COVID-19 has changed just about every aspect of how we have lived over the past few months, providing we’ve been taking it seriously. You might very well be sick of the topic by now, but that doesn’t mean that it isn’t having a profound impact on different parts of your life. One of those parts might be your relationship, whether it’s with a partner or spouse. Here, we’re going to look at some of the unexpected impacts it might have impacted your relationship and some tips on how to deal with them.
Being apart
One of the biggest problems with the lockdown for some relationships is that, if you don’t live together, you might end up spending a lot of time apart. Your partner may have to take care of a vulnerable loved one, or simply live elsewhere and be cut off due to the lockdown. For that reason, it’s important to take a page out of the book of long-distance relationships. It’s easier than ever to spend time together when apart through things like online watch parties, spending time on the webcam with each other, and playing online board games with each other. Aside from simply checking up on one another, schedule online dates to have together.
Get used to new routines and roles
If you and your partner or spouse live in the same property, then it is very likely that you’re both spending more time and home and one or more of you may temporarily be out of work or on furlough. As such, to maintain your stress levels and keep active, it’s important to find a routine that can keep you busy throughout. For instance, one of you may be taking on more chores and one of you may not be pulling your weight perhaps as much as you should. To that end, you should talk about planning your new routine together and frequently talk about whether it’s working or not. Communication can stop it from becoming a resentment down the line.
The need for alone time
Some couples are facing a lot more time apart than they have ever experienced before. However, having too much time together with a partner is its own challenge. The conditions of being locked down together can feel suffocating and even if there’s no real cause for disagreement, you can start to find yourself more irritable around your partner. As such, it might be important to talk about the need for alone time for both of you and to look at hobbies that can afford a little isolation. Even if you love someone without reserve, spending every waking moment of your life around them is going to find your breaking point at some time or another, without fail. In some cases, economic struggles have led to having to live with your partner’s family, which exacerbates the tension of living in confinement!
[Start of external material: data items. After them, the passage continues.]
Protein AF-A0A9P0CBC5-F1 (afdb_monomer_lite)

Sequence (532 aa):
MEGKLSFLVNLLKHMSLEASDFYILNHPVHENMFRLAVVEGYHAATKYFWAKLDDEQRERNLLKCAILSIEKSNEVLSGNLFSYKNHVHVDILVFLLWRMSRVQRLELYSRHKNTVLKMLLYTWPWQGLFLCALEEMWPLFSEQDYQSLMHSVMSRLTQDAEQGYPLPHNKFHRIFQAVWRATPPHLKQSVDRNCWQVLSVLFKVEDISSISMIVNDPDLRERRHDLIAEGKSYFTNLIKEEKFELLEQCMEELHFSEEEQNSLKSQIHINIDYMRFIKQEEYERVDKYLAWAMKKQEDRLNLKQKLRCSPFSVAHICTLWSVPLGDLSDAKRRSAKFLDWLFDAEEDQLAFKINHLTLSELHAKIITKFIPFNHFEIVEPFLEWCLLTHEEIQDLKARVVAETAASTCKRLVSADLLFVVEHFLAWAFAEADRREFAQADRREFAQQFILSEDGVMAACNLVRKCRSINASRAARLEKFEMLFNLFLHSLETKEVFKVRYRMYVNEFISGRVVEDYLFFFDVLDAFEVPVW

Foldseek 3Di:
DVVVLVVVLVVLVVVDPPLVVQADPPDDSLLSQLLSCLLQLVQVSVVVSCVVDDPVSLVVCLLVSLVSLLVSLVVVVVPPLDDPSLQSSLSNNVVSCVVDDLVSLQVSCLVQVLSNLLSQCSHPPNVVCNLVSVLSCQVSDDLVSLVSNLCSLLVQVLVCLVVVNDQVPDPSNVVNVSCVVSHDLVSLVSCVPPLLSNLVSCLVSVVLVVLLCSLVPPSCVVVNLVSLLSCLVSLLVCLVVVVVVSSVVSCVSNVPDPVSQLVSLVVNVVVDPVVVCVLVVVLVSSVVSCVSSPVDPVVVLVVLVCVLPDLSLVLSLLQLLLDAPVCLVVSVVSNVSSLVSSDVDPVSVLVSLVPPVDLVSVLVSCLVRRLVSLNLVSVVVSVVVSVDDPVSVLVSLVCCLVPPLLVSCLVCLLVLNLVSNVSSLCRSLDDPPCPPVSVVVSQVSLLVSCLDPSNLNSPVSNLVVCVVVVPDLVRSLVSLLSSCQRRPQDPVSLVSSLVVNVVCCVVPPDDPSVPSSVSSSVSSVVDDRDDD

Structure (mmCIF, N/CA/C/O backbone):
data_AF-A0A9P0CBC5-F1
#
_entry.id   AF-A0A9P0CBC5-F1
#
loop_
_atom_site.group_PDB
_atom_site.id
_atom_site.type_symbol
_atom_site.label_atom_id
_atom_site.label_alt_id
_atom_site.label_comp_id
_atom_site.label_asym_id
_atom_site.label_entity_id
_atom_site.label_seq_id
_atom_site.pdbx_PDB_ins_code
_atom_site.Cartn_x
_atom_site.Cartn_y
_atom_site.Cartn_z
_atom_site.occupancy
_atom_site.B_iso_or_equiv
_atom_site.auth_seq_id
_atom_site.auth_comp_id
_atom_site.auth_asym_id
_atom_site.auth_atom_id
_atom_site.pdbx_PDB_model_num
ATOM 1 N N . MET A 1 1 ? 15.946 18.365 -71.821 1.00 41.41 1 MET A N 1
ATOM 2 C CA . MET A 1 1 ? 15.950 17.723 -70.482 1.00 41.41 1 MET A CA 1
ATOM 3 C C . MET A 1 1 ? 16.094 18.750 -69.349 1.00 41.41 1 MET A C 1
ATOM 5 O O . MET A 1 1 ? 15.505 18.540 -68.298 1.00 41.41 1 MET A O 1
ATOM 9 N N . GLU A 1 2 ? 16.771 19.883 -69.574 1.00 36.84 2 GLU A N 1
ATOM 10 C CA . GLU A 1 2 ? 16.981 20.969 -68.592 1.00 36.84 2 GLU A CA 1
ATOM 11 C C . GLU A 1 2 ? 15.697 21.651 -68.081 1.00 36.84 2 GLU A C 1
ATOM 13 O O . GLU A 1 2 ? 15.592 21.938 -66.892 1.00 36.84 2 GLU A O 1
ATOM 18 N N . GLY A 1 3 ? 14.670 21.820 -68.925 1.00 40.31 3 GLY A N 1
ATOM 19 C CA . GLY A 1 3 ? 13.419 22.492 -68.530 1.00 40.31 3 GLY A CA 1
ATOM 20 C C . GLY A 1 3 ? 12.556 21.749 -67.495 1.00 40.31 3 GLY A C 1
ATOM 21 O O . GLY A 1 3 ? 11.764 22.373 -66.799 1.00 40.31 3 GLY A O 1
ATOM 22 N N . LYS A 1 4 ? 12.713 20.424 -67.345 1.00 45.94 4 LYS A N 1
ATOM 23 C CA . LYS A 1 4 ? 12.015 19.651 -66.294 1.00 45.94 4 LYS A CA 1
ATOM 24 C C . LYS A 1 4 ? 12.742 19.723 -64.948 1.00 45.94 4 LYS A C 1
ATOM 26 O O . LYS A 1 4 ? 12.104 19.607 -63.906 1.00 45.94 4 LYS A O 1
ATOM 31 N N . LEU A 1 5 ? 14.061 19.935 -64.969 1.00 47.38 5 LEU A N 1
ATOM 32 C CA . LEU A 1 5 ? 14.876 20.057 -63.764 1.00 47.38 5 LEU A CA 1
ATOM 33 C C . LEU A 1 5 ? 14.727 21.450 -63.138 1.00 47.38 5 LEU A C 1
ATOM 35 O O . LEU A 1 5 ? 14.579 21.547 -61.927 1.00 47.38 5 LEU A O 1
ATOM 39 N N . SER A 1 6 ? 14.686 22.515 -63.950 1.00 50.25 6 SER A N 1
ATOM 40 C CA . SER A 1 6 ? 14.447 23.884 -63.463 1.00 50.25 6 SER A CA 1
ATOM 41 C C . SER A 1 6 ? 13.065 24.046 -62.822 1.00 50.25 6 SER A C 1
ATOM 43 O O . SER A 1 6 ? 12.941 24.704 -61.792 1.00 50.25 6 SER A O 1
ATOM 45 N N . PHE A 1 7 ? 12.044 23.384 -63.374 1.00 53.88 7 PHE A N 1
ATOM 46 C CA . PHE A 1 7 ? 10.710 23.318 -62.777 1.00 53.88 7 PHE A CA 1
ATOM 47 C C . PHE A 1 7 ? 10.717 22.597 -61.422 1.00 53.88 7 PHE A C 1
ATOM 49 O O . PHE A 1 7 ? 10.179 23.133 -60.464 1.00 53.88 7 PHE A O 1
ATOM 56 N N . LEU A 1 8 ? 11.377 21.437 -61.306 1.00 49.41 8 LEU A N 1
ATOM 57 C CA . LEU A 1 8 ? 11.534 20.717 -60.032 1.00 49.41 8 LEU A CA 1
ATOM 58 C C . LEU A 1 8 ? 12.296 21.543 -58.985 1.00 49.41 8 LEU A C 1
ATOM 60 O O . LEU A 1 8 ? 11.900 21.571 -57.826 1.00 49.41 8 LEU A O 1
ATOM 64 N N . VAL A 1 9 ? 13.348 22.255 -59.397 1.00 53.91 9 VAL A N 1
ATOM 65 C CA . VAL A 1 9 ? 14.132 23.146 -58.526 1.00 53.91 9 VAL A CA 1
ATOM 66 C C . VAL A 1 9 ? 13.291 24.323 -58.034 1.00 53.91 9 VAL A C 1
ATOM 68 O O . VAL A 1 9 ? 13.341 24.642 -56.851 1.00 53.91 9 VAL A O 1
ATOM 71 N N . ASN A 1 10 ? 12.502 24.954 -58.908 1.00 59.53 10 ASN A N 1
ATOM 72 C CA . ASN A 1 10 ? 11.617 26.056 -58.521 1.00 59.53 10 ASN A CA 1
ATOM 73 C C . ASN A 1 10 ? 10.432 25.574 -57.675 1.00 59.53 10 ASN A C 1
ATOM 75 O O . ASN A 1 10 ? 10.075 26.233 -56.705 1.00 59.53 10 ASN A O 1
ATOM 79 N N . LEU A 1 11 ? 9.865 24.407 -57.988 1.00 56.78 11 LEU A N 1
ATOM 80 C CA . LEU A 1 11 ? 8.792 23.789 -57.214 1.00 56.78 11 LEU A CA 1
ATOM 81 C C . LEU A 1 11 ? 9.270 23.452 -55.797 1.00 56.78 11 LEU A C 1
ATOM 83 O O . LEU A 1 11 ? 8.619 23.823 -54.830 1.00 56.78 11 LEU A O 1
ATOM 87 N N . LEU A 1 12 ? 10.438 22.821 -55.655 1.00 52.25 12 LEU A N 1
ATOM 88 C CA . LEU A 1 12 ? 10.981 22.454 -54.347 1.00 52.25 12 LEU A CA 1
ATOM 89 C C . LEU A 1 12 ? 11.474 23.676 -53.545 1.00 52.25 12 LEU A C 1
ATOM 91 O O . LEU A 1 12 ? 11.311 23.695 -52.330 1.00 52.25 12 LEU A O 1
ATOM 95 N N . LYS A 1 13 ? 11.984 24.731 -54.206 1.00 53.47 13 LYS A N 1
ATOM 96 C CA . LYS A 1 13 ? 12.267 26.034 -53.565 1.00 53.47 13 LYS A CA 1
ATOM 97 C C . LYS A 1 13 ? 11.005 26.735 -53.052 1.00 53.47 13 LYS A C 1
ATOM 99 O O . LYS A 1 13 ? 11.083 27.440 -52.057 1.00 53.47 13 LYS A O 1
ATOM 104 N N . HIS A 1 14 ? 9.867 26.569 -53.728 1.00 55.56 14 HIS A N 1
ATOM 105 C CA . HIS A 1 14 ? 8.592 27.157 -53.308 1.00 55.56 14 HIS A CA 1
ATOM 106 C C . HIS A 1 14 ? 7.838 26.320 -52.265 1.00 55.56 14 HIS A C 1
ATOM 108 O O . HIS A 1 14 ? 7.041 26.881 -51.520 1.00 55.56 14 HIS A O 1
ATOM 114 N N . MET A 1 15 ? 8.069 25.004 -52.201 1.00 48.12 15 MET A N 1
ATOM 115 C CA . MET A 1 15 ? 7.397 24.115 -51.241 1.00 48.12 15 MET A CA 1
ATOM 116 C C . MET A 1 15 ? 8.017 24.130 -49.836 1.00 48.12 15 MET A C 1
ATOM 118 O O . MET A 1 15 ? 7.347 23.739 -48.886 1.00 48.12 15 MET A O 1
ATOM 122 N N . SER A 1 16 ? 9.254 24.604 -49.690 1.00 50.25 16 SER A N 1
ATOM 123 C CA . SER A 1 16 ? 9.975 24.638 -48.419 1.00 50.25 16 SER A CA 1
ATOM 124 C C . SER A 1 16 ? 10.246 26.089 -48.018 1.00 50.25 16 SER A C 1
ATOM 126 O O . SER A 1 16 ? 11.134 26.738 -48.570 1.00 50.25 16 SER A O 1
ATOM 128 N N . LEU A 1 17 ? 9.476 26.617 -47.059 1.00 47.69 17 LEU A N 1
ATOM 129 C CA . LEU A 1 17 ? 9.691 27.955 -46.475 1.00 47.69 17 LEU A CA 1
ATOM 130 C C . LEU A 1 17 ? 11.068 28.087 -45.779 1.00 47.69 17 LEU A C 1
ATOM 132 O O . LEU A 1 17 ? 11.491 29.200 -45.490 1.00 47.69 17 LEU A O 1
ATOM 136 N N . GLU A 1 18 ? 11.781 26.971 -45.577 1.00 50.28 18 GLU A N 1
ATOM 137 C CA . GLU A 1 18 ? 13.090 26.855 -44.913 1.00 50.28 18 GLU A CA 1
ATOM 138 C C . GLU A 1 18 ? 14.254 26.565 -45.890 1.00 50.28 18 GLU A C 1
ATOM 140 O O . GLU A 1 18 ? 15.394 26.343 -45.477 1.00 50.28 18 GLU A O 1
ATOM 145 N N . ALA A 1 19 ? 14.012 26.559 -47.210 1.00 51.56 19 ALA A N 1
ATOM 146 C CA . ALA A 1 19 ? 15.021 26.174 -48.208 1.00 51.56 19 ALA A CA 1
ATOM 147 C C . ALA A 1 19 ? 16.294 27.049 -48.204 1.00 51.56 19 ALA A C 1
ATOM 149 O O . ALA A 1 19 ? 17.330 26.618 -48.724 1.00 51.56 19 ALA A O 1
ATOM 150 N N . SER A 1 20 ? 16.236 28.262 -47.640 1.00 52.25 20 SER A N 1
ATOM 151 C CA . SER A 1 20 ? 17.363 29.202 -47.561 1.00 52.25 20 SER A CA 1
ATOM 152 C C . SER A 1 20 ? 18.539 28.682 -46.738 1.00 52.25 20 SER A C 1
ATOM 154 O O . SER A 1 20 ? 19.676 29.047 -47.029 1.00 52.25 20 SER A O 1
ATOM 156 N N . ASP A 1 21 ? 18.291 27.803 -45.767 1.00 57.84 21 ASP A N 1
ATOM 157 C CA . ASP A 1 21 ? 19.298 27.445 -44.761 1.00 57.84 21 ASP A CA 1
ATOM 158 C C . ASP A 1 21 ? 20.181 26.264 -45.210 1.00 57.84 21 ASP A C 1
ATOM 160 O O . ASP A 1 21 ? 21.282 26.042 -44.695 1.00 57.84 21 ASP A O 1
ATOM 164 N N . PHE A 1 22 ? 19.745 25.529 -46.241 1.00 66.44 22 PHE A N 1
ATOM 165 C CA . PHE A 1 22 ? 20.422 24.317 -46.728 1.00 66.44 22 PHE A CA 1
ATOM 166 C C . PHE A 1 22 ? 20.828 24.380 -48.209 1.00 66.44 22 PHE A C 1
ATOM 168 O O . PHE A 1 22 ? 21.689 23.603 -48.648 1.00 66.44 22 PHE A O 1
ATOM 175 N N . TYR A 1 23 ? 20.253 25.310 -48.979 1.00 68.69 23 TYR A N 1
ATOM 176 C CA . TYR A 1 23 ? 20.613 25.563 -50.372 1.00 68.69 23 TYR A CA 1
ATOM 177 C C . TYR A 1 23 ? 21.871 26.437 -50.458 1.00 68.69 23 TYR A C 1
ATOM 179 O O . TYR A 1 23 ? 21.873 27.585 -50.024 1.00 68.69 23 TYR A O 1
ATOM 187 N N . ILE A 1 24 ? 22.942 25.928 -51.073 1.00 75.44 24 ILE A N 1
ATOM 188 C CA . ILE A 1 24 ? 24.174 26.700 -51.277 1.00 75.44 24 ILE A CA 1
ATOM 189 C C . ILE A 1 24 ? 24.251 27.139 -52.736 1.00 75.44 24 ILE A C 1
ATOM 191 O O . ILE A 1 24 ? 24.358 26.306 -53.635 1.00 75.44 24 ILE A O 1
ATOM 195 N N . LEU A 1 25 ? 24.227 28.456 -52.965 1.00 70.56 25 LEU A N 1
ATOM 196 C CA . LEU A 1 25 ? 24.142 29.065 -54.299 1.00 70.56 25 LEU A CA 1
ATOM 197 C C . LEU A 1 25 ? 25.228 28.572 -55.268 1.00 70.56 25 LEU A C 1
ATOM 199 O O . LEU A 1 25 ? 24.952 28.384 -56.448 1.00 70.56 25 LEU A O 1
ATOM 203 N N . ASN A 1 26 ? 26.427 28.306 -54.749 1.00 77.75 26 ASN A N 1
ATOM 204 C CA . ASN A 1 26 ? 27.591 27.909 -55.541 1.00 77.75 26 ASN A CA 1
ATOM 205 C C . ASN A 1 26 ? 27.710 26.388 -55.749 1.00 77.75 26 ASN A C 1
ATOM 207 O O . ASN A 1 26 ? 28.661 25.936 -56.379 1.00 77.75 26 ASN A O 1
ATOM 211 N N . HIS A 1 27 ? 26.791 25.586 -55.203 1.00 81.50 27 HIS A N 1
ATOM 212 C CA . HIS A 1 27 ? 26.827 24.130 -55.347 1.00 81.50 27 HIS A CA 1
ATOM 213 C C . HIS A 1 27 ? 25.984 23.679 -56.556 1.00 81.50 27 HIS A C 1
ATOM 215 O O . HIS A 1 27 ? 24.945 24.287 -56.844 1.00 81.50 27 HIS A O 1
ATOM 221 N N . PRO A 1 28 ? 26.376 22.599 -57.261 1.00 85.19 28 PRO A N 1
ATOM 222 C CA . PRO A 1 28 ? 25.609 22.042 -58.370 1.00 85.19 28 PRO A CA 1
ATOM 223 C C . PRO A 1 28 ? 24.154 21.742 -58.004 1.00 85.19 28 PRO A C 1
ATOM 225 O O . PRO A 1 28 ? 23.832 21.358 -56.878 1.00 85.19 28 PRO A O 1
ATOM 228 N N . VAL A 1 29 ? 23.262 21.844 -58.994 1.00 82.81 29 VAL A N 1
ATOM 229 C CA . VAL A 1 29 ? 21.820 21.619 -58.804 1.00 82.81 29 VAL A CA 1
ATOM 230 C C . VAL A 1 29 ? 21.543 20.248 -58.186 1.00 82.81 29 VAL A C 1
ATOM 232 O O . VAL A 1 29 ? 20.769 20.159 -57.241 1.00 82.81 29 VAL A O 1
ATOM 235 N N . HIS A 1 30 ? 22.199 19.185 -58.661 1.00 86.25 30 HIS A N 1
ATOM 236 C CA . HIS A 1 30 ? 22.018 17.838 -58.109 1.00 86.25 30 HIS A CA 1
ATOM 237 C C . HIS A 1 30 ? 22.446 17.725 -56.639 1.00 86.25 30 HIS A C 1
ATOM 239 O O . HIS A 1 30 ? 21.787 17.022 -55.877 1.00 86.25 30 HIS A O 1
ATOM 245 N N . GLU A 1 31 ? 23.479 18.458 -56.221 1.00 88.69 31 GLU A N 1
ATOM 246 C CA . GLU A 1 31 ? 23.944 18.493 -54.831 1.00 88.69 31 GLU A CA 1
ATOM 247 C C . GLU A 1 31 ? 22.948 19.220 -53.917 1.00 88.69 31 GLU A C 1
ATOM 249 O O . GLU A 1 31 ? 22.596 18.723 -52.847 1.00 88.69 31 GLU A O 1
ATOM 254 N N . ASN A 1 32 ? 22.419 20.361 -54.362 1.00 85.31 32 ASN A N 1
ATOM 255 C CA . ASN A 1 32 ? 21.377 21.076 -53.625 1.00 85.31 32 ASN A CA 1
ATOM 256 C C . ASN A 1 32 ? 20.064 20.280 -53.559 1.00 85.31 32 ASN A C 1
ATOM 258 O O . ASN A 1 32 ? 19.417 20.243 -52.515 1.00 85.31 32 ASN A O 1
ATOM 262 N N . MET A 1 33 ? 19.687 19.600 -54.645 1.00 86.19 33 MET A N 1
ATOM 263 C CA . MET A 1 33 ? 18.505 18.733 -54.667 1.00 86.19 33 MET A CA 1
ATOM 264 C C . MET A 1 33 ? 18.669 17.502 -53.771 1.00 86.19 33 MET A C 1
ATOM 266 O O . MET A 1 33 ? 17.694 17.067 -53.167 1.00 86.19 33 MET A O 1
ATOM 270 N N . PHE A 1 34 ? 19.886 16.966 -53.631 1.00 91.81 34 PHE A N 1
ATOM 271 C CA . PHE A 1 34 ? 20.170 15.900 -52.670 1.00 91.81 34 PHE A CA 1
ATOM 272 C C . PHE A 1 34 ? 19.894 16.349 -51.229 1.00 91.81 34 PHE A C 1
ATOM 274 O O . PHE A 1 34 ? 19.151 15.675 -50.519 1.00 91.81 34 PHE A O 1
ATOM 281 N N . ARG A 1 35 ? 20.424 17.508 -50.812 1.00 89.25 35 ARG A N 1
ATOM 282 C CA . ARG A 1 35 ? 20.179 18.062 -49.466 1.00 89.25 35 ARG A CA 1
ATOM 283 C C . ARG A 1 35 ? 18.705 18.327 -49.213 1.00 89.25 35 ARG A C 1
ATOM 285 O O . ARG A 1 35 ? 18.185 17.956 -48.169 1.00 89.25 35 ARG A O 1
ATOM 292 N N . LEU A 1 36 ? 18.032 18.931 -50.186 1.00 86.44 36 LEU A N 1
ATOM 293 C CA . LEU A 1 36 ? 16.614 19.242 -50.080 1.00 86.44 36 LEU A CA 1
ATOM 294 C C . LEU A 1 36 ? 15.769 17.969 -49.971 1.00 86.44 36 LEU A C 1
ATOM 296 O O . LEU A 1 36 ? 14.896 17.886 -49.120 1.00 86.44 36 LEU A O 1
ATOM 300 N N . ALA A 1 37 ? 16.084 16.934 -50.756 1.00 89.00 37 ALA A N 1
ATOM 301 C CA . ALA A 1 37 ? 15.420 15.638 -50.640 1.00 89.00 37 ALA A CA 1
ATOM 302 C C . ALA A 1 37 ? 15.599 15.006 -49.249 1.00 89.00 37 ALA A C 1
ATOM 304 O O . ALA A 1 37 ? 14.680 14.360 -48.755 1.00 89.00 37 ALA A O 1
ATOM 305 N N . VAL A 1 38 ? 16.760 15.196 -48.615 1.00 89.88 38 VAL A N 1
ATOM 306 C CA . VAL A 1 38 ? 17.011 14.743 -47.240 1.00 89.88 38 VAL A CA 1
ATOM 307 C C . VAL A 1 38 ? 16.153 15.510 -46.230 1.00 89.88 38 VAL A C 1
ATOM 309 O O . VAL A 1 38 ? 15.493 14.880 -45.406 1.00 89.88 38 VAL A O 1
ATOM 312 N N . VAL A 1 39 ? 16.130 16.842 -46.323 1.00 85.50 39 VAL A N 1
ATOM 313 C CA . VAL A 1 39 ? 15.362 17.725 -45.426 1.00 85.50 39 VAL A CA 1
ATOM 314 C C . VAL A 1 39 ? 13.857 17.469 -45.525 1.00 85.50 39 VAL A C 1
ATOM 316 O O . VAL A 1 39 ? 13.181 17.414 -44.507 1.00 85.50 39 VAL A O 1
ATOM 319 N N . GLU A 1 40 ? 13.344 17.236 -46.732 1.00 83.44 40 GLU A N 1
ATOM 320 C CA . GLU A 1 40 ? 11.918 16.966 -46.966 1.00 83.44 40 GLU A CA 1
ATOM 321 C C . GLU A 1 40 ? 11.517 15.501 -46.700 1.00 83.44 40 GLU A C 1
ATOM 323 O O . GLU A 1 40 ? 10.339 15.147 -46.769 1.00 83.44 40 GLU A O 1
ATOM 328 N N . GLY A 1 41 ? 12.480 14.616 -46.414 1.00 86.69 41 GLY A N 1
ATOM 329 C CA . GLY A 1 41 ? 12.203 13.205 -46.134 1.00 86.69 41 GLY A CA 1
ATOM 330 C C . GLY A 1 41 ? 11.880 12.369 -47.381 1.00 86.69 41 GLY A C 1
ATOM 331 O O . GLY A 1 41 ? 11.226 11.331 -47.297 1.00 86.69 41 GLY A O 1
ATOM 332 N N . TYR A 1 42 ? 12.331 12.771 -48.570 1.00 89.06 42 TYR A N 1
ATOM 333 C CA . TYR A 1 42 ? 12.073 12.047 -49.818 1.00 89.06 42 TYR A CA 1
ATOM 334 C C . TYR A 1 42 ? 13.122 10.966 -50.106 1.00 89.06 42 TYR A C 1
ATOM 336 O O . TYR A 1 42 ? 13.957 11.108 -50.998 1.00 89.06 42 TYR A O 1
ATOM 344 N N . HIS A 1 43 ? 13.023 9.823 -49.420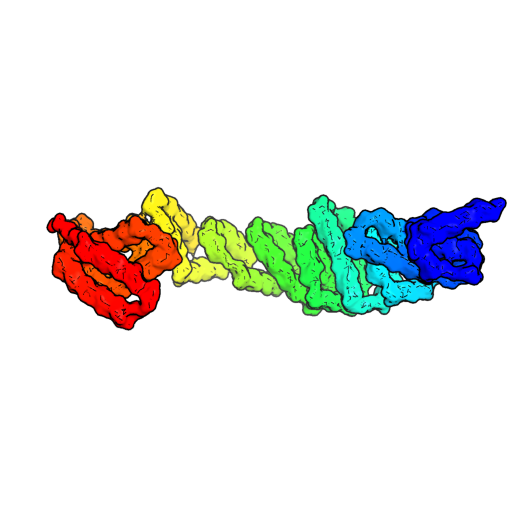 1.00 89.56 43 HIS A N 1
ATOM 345 C CA . HIS A 1 43 ? 13.990 8.715 -49.502 1.00 89.56 43 HIS A CA 1
ATOM 346 C C . HIS A 1 43 ? 14.349 8.272 -50.939 1.00 89.56 43 HIS A C 1
ATOM 348 O O . HIS A 1 43 ? 15.527 8.093 -51.260 1.00 89.56 43 HIS A O 1
ATOM 354 N N . ALA A 1 44 ? 13.368 8.132 -51.838 1.00 89.56 44 ALA A N 1
ATOM 355 C CA . ALA A 1 44 ? 13.628 7.759 -53.234 1.00 89.56 44 ALA A CA 1
ATOM 356 C C . ALA A 1 44 ? 14.418 8.840 -53.996 1.00 89.56 44 ALA A C 1
ATOM 358 O O . ALA A 1 44 ? 15.350 8.523 -54.740 1.00 89.56 44 ALA A O 1
ATOM 359 N N . ALA A 1 45 ? 14.087 10.115 -53.774 1.00 88.69 45 ALA A N 1
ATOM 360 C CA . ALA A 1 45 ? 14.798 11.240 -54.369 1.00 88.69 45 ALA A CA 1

Put a hold on the big arguments
Simply put, the conditions as they are will test all of us. They are going to create circumstances that might cause even small issues to balloon up into big arguments. So, you can only imagine what will happen if there’s a more serious issue in the relationship. Simply put, this is not the time to deal with it. Make an agreement that if there are any bigger arguments brewing that you can’t immediately find a compromise on, you will revisit it together after you can have some time to think and some distance. Agree to meet up at a cafe after lockdown with all those grievances. Distance may make them seem much smaller in the end, anyway.
How to handle the end
There will be, unfortunately, some relationships that won’t make it through the lockdown. Tensions may build up to a point that they’re unresolvable or you may simply discover things that change how you feel about your partner. If you’re feeling more and more like the relationship won’t survive, it might be wise to start planning ahead. Even in lockdown, you can get in touch with divorce lawyers, for instance, or start looking at different places to live if you’re sharing your home with your partner. You want to get things ready in advance so that you can make as quick an exit as possible, to avoid spending too much time locked in with someone you’re no longer in a relationship with.
The slipping standards
The lockdown is affecting not only how we live, but also how we present ourselves. A lot of us aren’t spending as much time around others, so we might also not spend as much time grooming and preening ourselves. However, not only can this affect our self-esteem in the long run it can also affect our relationship. The attraction is an important part of maintaining a relationship, no matter how long it goes. Not only do you deserve to feel gorgeous, but you also deserve to be treated as gorgeous, as well. You can nudge your partner to take a little better care of themselves if their standards have slipped, recently, as well.
Be sure to talk about it
One of the biggest mistakes you can make when facing an unprecedented challenge, as coronavirus is, is to assume how your partner might be feeling about it. Simply put, we’re all adapting to a new challenge and none of us are very comfortable about it. Having our feelings dismissed or assumed can be incredibly frustrating. As such, take the time to check in with one another. Even if you feel like the question “how are you doing” is getting old, it can be important to get your partner’s perspective rather than to simply assume you know how they are dealing with everything going on at the moment. If either of you are having trouble, discovering the other’s perspective can help, too.
The pandemic and resulting lockdown have caused many of us to re-evaluate different parts of our life, which may include our relationships. It’s not wise to expect things to go back to normal simply because it will end, but rather to look at how to go on with this new and evolved understanding of those relationships.